Innovación tecnológica: la empresa introduce y desarrolla continuamente tecnologías de ahorro de energía y protección del medio ambiente, optimiza los procesos de producción y reduce el consumo de energía y las emisiones de residuos en el proceso de producción. Por ejemplo, la empresa adopta tecnología avanzada de mezcla de caucho y tecnología de moldeo para mejorar la tasa de utilización de materias primas y reducir la generación de desechos y desechos.

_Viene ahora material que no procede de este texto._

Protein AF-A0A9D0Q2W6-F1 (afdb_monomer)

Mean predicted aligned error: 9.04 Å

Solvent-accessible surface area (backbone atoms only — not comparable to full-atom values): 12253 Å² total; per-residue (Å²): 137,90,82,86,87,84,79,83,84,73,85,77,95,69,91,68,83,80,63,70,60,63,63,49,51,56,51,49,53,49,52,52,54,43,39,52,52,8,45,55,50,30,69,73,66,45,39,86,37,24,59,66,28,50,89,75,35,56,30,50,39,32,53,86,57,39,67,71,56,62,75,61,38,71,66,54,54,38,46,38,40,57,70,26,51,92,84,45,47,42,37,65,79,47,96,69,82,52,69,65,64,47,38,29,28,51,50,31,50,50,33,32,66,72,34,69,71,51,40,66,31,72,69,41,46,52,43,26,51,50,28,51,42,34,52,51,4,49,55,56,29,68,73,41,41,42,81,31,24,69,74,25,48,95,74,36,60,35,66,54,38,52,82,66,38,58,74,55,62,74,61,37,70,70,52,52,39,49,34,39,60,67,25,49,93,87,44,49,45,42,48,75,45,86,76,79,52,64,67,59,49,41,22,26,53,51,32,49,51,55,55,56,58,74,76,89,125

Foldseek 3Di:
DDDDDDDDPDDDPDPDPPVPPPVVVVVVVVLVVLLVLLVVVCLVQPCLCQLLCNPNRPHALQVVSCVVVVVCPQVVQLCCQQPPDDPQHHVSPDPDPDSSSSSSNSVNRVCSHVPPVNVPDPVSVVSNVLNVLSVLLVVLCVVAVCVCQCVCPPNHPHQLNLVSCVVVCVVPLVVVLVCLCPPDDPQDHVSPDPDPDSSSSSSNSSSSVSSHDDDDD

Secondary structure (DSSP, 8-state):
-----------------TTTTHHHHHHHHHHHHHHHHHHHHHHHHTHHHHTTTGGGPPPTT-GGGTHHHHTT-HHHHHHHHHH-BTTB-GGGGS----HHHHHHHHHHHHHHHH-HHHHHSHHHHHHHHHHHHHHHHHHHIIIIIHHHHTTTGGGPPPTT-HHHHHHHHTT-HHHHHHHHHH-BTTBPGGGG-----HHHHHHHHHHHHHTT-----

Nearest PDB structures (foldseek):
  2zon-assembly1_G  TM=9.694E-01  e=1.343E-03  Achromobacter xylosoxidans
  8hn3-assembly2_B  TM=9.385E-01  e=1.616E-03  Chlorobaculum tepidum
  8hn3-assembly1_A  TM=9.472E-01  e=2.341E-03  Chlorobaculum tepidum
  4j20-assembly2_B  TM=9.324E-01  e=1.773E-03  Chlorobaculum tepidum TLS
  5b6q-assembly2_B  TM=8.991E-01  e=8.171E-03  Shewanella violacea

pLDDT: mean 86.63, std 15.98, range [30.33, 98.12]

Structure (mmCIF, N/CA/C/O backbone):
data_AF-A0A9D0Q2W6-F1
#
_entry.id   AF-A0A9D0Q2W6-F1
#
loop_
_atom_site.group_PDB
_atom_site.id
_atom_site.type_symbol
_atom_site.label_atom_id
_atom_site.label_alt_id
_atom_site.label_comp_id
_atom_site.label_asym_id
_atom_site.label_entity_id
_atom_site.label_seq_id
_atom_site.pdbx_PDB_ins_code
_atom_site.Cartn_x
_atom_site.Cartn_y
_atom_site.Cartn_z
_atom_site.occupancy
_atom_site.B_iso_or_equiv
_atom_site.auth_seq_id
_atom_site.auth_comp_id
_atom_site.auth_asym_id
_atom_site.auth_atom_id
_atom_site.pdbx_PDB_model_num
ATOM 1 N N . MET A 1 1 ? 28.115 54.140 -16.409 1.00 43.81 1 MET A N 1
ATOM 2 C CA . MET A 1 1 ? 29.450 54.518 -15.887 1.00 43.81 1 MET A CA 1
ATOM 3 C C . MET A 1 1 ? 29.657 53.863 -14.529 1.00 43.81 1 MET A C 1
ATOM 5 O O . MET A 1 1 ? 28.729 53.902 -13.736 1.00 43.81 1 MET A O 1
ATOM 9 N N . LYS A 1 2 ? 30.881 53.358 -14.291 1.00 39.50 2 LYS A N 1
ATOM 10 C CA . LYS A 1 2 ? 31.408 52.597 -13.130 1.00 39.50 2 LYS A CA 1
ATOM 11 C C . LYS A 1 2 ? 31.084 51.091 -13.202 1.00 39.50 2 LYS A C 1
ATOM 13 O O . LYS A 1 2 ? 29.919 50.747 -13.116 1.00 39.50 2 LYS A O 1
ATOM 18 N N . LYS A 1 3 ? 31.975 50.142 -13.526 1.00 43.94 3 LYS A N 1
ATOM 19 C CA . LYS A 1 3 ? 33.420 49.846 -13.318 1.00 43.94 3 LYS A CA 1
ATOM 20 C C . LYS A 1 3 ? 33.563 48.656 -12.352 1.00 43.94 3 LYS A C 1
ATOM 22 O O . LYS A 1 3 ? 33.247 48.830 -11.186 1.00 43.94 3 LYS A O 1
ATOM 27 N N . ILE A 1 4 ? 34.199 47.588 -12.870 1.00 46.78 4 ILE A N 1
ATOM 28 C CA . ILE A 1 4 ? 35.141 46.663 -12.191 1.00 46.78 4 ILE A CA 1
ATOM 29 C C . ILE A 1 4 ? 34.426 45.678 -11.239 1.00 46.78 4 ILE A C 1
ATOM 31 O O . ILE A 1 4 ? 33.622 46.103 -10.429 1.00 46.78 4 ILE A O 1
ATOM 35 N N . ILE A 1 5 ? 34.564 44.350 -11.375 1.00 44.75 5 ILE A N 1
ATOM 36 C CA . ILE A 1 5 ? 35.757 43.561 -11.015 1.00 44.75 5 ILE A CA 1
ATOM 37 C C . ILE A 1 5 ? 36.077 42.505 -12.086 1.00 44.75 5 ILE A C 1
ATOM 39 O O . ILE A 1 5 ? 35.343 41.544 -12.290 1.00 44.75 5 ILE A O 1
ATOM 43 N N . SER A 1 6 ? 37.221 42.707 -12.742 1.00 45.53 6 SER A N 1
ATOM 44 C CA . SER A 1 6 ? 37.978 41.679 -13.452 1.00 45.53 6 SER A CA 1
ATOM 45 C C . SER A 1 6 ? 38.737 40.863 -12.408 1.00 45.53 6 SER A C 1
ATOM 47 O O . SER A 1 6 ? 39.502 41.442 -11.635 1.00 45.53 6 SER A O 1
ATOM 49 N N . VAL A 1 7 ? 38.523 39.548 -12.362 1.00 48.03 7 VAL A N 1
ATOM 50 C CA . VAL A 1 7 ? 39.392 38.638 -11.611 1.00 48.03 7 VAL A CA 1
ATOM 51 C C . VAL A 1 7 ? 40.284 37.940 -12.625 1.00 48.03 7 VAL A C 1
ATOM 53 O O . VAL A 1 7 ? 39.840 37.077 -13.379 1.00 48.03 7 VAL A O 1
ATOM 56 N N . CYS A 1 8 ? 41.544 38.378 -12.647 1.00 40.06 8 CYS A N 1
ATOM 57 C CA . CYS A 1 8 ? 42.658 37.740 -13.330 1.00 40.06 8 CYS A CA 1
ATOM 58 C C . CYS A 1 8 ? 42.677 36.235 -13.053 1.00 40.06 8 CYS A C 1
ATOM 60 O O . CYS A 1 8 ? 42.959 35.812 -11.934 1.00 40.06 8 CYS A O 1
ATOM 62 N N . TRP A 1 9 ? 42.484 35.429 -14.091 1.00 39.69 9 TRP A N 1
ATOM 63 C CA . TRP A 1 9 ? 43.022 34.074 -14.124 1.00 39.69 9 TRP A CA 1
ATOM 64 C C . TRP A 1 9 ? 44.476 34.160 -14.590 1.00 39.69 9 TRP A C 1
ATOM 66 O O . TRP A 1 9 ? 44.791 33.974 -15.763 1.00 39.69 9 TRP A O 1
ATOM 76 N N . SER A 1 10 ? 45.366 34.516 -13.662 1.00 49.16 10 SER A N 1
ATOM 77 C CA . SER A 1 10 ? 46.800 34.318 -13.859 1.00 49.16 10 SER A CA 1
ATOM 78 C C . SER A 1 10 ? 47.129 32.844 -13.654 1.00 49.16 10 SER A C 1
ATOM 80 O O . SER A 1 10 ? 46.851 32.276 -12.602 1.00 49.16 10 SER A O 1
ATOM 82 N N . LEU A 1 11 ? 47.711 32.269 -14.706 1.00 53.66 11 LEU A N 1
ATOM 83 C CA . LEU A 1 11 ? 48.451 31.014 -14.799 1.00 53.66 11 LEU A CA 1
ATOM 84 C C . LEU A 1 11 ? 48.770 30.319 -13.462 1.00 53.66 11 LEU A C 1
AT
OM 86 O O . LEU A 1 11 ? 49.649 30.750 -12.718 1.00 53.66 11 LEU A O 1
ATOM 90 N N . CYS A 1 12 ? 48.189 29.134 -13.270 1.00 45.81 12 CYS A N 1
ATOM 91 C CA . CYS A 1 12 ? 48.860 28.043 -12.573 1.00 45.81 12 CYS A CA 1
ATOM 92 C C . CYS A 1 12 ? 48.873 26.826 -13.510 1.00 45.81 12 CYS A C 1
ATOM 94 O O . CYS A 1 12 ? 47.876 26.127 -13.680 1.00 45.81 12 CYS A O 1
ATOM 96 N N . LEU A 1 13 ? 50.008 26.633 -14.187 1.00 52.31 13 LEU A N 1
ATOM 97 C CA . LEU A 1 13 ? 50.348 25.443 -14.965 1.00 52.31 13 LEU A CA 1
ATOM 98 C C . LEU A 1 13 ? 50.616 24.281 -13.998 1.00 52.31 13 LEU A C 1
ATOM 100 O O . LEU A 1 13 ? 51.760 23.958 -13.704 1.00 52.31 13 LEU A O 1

Actualización de equipos: la empresa presta atención al rendimiento de ahorro de energía y protección ambiental de los equipos, actualiza y mantiene periódicamente los equipos de producción para garantizar que se encuentren en el mejor estado operativo. Al mismo tiempo, introduce activamente equipos de alta eficiencia y ahorro de energía, como motores de bajo consumo, equipos de iluminación de bajo consumo, etc., para reducir aún más el consumo de energía.

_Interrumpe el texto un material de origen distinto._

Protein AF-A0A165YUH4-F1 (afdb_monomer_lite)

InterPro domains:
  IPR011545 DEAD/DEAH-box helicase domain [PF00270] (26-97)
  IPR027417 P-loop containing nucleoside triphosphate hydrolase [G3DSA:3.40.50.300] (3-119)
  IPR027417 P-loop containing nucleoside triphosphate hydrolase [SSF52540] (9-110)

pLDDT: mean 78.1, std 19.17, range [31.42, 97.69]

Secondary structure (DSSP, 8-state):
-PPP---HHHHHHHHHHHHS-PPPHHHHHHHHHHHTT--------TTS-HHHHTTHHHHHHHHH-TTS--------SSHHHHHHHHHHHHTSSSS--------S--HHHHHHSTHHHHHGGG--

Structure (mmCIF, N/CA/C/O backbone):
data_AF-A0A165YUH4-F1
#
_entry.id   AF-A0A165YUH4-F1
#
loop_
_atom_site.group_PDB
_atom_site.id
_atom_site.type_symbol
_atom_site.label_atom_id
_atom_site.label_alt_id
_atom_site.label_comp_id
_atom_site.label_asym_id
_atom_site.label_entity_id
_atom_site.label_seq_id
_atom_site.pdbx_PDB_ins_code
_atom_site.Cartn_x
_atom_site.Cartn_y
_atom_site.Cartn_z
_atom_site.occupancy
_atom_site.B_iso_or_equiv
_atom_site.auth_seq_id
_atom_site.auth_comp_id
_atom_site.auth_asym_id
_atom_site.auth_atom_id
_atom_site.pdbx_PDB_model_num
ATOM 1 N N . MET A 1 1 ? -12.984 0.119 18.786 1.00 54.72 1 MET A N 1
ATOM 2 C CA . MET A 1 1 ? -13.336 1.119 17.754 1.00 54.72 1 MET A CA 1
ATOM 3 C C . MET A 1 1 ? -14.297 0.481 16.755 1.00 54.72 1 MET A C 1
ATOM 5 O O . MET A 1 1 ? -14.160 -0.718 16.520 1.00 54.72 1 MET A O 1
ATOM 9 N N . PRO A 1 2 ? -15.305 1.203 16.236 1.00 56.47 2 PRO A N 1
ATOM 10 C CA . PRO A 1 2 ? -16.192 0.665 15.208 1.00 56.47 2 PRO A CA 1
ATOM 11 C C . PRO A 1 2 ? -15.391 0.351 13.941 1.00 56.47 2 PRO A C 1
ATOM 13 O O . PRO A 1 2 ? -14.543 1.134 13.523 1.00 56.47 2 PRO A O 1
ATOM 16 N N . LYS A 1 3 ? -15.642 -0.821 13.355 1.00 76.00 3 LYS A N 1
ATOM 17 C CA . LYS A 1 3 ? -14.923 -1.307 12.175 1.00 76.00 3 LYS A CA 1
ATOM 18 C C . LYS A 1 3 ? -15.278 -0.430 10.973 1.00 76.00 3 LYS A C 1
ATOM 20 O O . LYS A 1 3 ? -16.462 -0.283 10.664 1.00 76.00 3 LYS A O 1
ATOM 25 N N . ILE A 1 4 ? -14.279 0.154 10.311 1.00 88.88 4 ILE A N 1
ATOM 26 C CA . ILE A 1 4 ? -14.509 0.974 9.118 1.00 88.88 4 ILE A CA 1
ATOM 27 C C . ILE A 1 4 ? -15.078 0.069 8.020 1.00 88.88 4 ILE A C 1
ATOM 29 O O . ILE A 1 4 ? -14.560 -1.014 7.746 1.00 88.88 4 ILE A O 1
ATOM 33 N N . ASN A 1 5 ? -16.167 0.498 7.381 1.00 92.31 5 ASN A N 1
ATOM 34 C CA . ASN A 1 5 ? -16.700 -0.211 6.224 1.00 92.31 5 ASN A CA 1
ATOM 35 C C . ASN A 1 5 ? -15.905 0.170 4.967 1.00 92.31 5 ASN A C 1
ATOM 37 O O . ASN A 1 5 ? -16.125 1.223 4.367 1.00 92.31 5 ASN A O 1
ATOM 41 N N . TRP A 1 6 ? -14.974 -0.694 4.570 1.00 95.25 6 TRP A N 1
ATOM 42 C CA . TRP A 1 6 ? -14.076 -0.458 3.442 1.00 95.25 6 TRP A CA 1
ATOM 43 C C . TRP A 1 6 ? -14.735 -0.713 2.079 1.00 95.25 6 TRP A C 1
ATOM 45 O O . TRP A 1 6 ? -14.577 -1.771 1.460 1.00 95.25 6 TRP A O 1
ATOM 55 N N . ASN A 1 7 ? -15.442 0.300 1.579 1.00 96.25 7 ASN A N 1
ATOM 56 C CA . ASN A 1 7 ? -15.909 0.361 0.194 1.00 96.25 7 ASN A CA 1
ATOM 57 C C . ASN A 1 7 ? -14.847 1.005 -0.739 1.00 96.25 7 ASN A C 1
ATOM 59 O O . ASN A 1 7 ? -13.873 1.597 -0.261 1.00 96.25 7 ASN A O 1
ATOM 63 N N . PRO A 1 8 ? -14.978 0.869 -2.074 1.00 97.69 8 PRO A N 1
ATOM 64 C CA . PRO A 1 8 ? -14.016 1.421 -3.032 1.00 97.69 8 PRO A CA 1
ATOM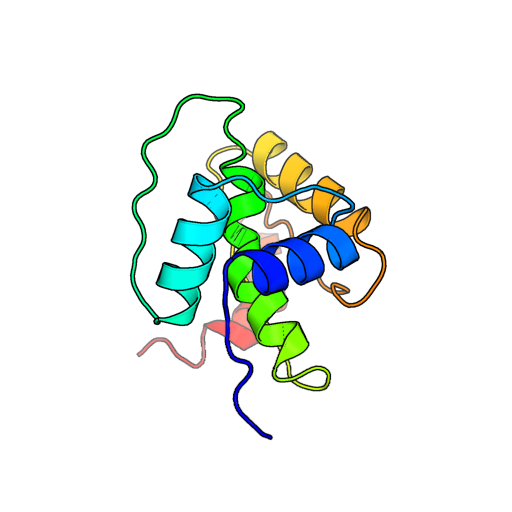 65 C C . PRO A 1 8 ? -13.766 2.928 -2.893 1.00 97.69 8 PRO A C 1
ATOM 67 O O . PRO A 1 8 ? -12.641 3.379 -3.098 1.00 97.69 8 PRO A O 1
ATOM 70 N N . GLU A 1 9 ? -14.792 3.704 -2.559 1.00 96.75 9 GLU A N 1
ATOM 71 C CA . GLU A 1 9 ? -14.727 5.157 -2.395 1.00 96.75 9 GLU A CA 1
ATOM 72 C C . GLU A 1 9 ? -13.881 5.522 -1.175 1.00 96.75 9 GLU A C 1
ATOM 74 O O . GLU A 1 9 ? -12.927 6.286 -1.304 1.00 96.75 9 GLU A O 1
ATOM 79 N N . ARG A 1 10 ? -14.123 4.874 -0.031 1.00 96.69 10 ARG A N 1
ATOM 80 C CA . ARG A 1 10 ? -13.360 5.090 1.201 1.00 96.69 10 ARG A CA 1
ATOM 81 C C . ARG A 1 10 ? -11.891 4.712 1.043 1.00 96.69 10 ARG A C 1
ATOM 83 O O . ARG A 1 10 ? -11.013 5.405 1.546 1.00 96.69 10 ARG A O 1
ATOM 90 N N . ILE A 1 11 ? -11.612 3.635 0.307 1.00 96.81 11 ILE A N 1
ATOM 91 C CA . ILE A 1 11 ? -10.235 3.232 -0.016 1.00 96.81 11 ILE A CA 1
ATOM 92 C C . ILE A 1 11 ? -9.554 4.295 -0.887 1.00 96.81 11 ILE A C 1
ATOM 94 O O . ILE A 1 11 ? -8.386 4.610 -0.664 1.00 96.81 11 ILE A O 1
ATOM 98 N N . ARG A 1 12 ? -10.263 4.866 -1.871 1.00 96.75 12 ARG A N 1
ATOM 99 C CA . ARG A 1 12 ? -9.717 5.955 -2.694 1.00 96.75 12 ARG A CA 1
ATOM 100 C C . ARG A 1 12 ? -9.420 7.190 -1.862 1.00 96.75 12 ARG A C 1
ATOM 102 O O . ARG A 1 12 ? -8.334 7.725 -2.016 1.00 96.75 12 ARG A O 1
ATOM 109 N N . GLU A 1 13 ? -10.347 7.611 -1.009 1.00 95.81 13 GLU A N 1
ATOM 110 C CA . GLU A 1 13 ? -10.160 8.763 -0.119 1.00 95.81 13 GLU A CA 1
ATOM 111 C C . GLU A 1 13 ? -8.945 8.580 0.787 1.00 95.81 13 GLU A C 1
ATOM 113 O O . GLU A 1 13 ? -8.118 9.479 0.894 1.00 95.81 13 GLU A O 1
ATOM 118 N N . ALA A 1 14 ? -8.805 7.401 1.400 1.00 94.19 14 ALA A N 1
ATOM 119 C CA . ALA A 1 14 ? -7.680 7.115 2.278 1.00 94.19 14 ALA A CA 1
ATOM 120 C C . ALA A 1 14 ? -6.347 7.145 1.508 1.00 94.19 14 ALA A C 1
ATOM 122 O O . ALA A 1 14 ? -5.393 7.786 1.936 1.00 94.19 14 ALA A O 1
ATOM 123 N N . ILE A 1 15 ? -6.273 6.510 0.334 1.00 93.62 15 ILE A N 1
ATOM 124 C CA . ILE A 1 15 ? -5.048 6.523 -0.482 1.00 93.62 15 ILE A CA 1
ATOM 125 C C . ILE A 1 15 ? -4.732 7.935 -0.996 1.00 93.62 15 ILE A C 1
ATOM 127 O O . ILE A 1 15 ? -3.569 8.337 -0.991 1.00 93.62 15 ILE A O 1
ATOM 131 N N . ASP A 1 16 ? -5.741 8.695 -1.418 1.00 93.69 16 ASP A N 1
ATOM 132 C CA . ASP A 1 16 ? -5.572 10.059 -1.918 1.00 93.69 16 ASP A CA 1
ATOM 133 C C . ASP A 1 16 ? -5.068 11.002 -0.820 1.00 93.69 16 ASP A C 1
ATOM 135 O O . ASP A 1 16 ? -4.097 11.722 -1.038 1.00 93.69 16 ASP A O 1
ATOM 139 N N . LYS A 1 17 ? -5.626 10.899 0.393 1.00 91.38 17 LYS A N 1
ATOM 140 C CA . LYS A 1 17 ? -5.181 11.649 1.577 1.00 91.38 17 LYS A CA 1
ATOM 141 C C . LYS A 1 17 ? -3.684 11.473 1.860 1.00 91.38 17 LYS A C 1
ATOM 143 O O . LYS A 1 17 ? -3.023 12.442 2.220 1.00 91.38 17 LYS A O 1
ATOM 148 N N . HIS A 1 18 ? -3.146 10.261 1.700 1.00 88.12 18 HIS A N 1
ATOM 149 C CA . HIS A 1 18 ? -1.738 9.978 2.007 1.00 88.12 18 HIS A CA 1
ATOM 150 C C . HIS A 1 18 ? -0.788 10.184 0.827 1.00 88.12 18 HIS A C 1
ATOM 152 O O . HIS A 1 18 ? 0.354 10.570 1.036 1.00 88.12 18 HIS A O 1
ATOM 158 N N . PHE A 1 19 ? -1.218 9.927 -0.408 1.00 89.00 19 PHE A N 1
ATOM 159 C CA . PHE A 1 19 ? -0.310 9.906 -1.559 1.00 89.00 19 PHE A CA 1
ATOM 160 C C . PHE A 1 19 ? -0.634 10.952 -2.628 1.00 89.00 19 PHE A C 1
ATOM 162 O O . PHE A 1 19 ? 0.099 11.054 -3.610 1.00 89.00 19 PHE A O 1
ATOM 169 N N . SER A 1 20 ? -1.719 11.720 -2.482 1.00 90.88 20 SER A N 1
ATOM 170 C CA . SER A 1 20 ? -2.242 12.627 -3.521 1.00 90.88 20 SER A CA 1
ATOM 171 C C . SER A 1 20 ? -2.421 11.921 -4.875 1.00 90.88 20 SER A C 1
ATOM 173 O O . SER A 1 20 ? -2.095 12.455 -5.942 1.00 90.88 20 SER A O 1
ATOM 175 N N . LYS A 1 21 ? -2.853 10.653 -4.832 1.00 90.69 21 LYS A N 1
ATOM 176 C CA . LYS A 1 21 ? -3.090 9.797 -6.000 1.00 90.69 21 LYS A CA 1
ATOM 177 C C . LYS A 1 21 ? -4.441 9.107 -5.882 1.00 90.69 21 LYS A C 1
ATOM 179 O O . LYS A 1 21 ? -4.726 8.413 -4.909 1.00 90.69 21 LYS A O 1
ATOM 184 N N . ARG A 1 22 ? -5.208 9.139 -6.972 1.00 94.19 22 ARG A N 1
ATOM 185 C CA . ARG A 1 22 ? -6.440 8.357 -7.097 1.00 94.19 22 ARG A CA 1
ATOM 186 C C . ARG A 1 22 ? -6.140 6.871 -7.308 1.00 94.19 22 ARG A C 1
ATOM 188 O O . ARG A 1 22 ? -5.580 6.491 -8.337 1.00 94.19 22 ARG A O 1
ATOM 195 N N . ALA A 1 23 ? -6.614 6.026 -6.393 1.00 95.31 23 ALA A N 1
ATOM 196 C CA . ALA A 1 23 ? -6.464 4.580 -6.521 1.00 95.31 23 ALA A CA 1
ATOM 197 C C . ALA A 1 23 ? -7.283 3.997 -7.695 1.00 95.31 23 ALA A C 1
ATOM 199 O O . ALA A 1 23 ? -8.495 4.228 -7.827 1.00 95.31 23 ALA A O 1
ATOM 200 N N . CYS A 1 24 ? -6.621 3.206 -8.541 1.00 95.69 24 CYS A N 1
ATOM 201 C CA . CYS A 1 24 ? -7.240 2.464 -9.635 1.00 95.69 24 CYS A CA 1
ATOM 202 C C . CYS A 1 24 ? -7.924 1.182 -9.127 1.00 95.69 24 CYS A C 1
ATOM 204 O O . CYS A 1 24 ? -7.738 0.754 -7.988 1.00 95.69 24 CYS A O 1
ATOM 206 N N . TRP A 1 25 ? -8.714 0.530 -9.985 1.00 95.19 25 TRP A N 1
ATOM 207 C CA . TRP A 1 25 ? -9.466 -0.670 -9.597 1.00 95.19 25 TRP A CA 1
ATOM 208 C C . TRP A 1 25 ? -8.577 -1.814 -9.092 1.00 95.19 25 TRP A C 1
ATOM 210 O O . TRP A 1 25 ? -8.905 -2.451 -8.094 1.00 95.19 25 TRP A O 1
ATOM 220 N N . TYR A 1 26 ? -7.430 -2.034 -9.742 1.00 95.69 26 TYR A N 1
ATOM 221 C CA . TYR A 1 26 ? -6.452 -3.032 -9.310 1.00 95.69 26 TYR A CA 1
ATOM 222 C C . TYR A 1 26 ? -5.952 -2.746 -7.886 1.00 95.69 26 TYR A C 1
ATOM 224 O O . TYR A 1 26 ? -5.991 -3.629 -7.037 1.00 95.69 26 TYR A O 1
ATOM 232 N N . GLN A 1 27 ? -5.567 -1.500 -7.596 1.00 96.69 27 GLN A N 1
ATOM 233 C CA . GLN A 1 27 ? -5.088 -1.094 -6.271 1.00 96.69 27 GLN A CA 1
ATOM 234 C C . GLN A 1 27 ? -6.163 -1.266 -5.195 1.00 96.69 27 GLN A C 1
ATOM 236 O O . GLN A 1 27 ? -5.867 -1.782 -4.122 1.00 96.69 27 GLN A O 1
ATOM 241 N N . ILE A 1 28 ? -7.415 -0.906 -5.500 1.00 97.06 28 ILE A N 1
ATOM 242 C CA . ILE A 1 28 ? -8.554 -1.092 -4.590 1.00 97.06 28 ILE A CA 1
ATOM 243 C C . ILE A 1 28 ? -8.751 -2.575 -4.272 1.00 97.06 28 ILE A C 1
ATOM 245 O O . ILE A 1 28 ? -8.902 -2.945 -3.111 1.00 97.06 28 ILE A O 1
ATOM 249 N N . LYS A 1 29 ? -8.723 -3.442 -5.290 1.00 96.75 29 LYS A N 1
ATOM 250 C CA . LYS A 1 29 ? -8.895 -4.887 -5.098 1.00 96.75 29 LYS A CA 1
ATOM 251 C C . LYS A 1 29 ? -7.757 -5.503 -4.297 1.00 96.75 29 LYS A C 1
ATOM 253 O O . LYS A 1 29 ? -8.023 -6.323 -3.420 1.00 96.75 29 LYS A O 1
ATOM 258 N N . THR A 1 30 ? -6.525 -5.070 -4.547 1.00 96.88 30 THR A N 1
ATOM 259 C CA . THR A 1 30 ? -5.368 -5.467 -3.744 1.00 96.88 30 THR A CA 1
ATOM 260 C C . THR A 1 30 ? -5.537 -5.031 -2.290 1.00 96.88 30 THR A C 1
ATOM 262 O O . THR A 1 30 ? -5.410 -5.866 -1.403 1.00 96.88 30 THR A O 1
ATOM 265 N N . ALA A 1 31 ? -5.911 -3.775 -2.029 1.00 96.44 31 ALA A N 1
ATOM 266 C CA . ALA A 1 31 ? -6.124 -3.265 -0.673 1.00 96.44 31 ALA A CA 1
ATOM 267 C C . ALA A 1 31 ? -7.211 -4.054 0.084 1.00 96.44 31 ALA A C 1
ATOM 269 O O . ALA A 1 31 ? -6.986 -4.488 1.210 1.00 96.44 31 ALA A O 1
ATOM 270 N N . GLN A 1 32 ? -8.348 -4.336 -0.565 1.00 96.38 32 GLN A N 1
ATOM 271 C CA . GLN A 1 32 ? -9.415 -5.171 0.005 1.00 96.38 32 GLN A CA 1
ATOM 272 C C . GLN A 1 32 ? -8.930 -6.584 0.356 1.00 96.38 32 GLN A C 1
ATOM 274 O O . GLN A 1 32 ? -9.271 -7.112 1.413 1.00 96.38 32 GLN A O 1
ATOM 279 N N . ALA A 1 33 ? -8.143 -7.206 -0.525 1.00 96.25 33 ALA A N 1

Gestión de residuos: La empresa ha establecido un completo sistema de gestión de residuos para clasificar, recoger, almacenar, transportar y eliminar los residuos generados durante el proceso productivo. Reducir el impacto ambiental de los residuos mediante el reciclaje, tratamientos inocuos y otros métodos.
Gestión de la energía: La empresa fortalece la gestión de la energía, establece sistemas de medición, estadística y análisis de la energía, y monitorea y evalúa periódicamente el uso de la energía. Los objetivos de conservación de energía y reducción de emisiones se logran mediante medidas como la optimización de la estructura energética y la mejora de la eficiencia en el uso de la energía.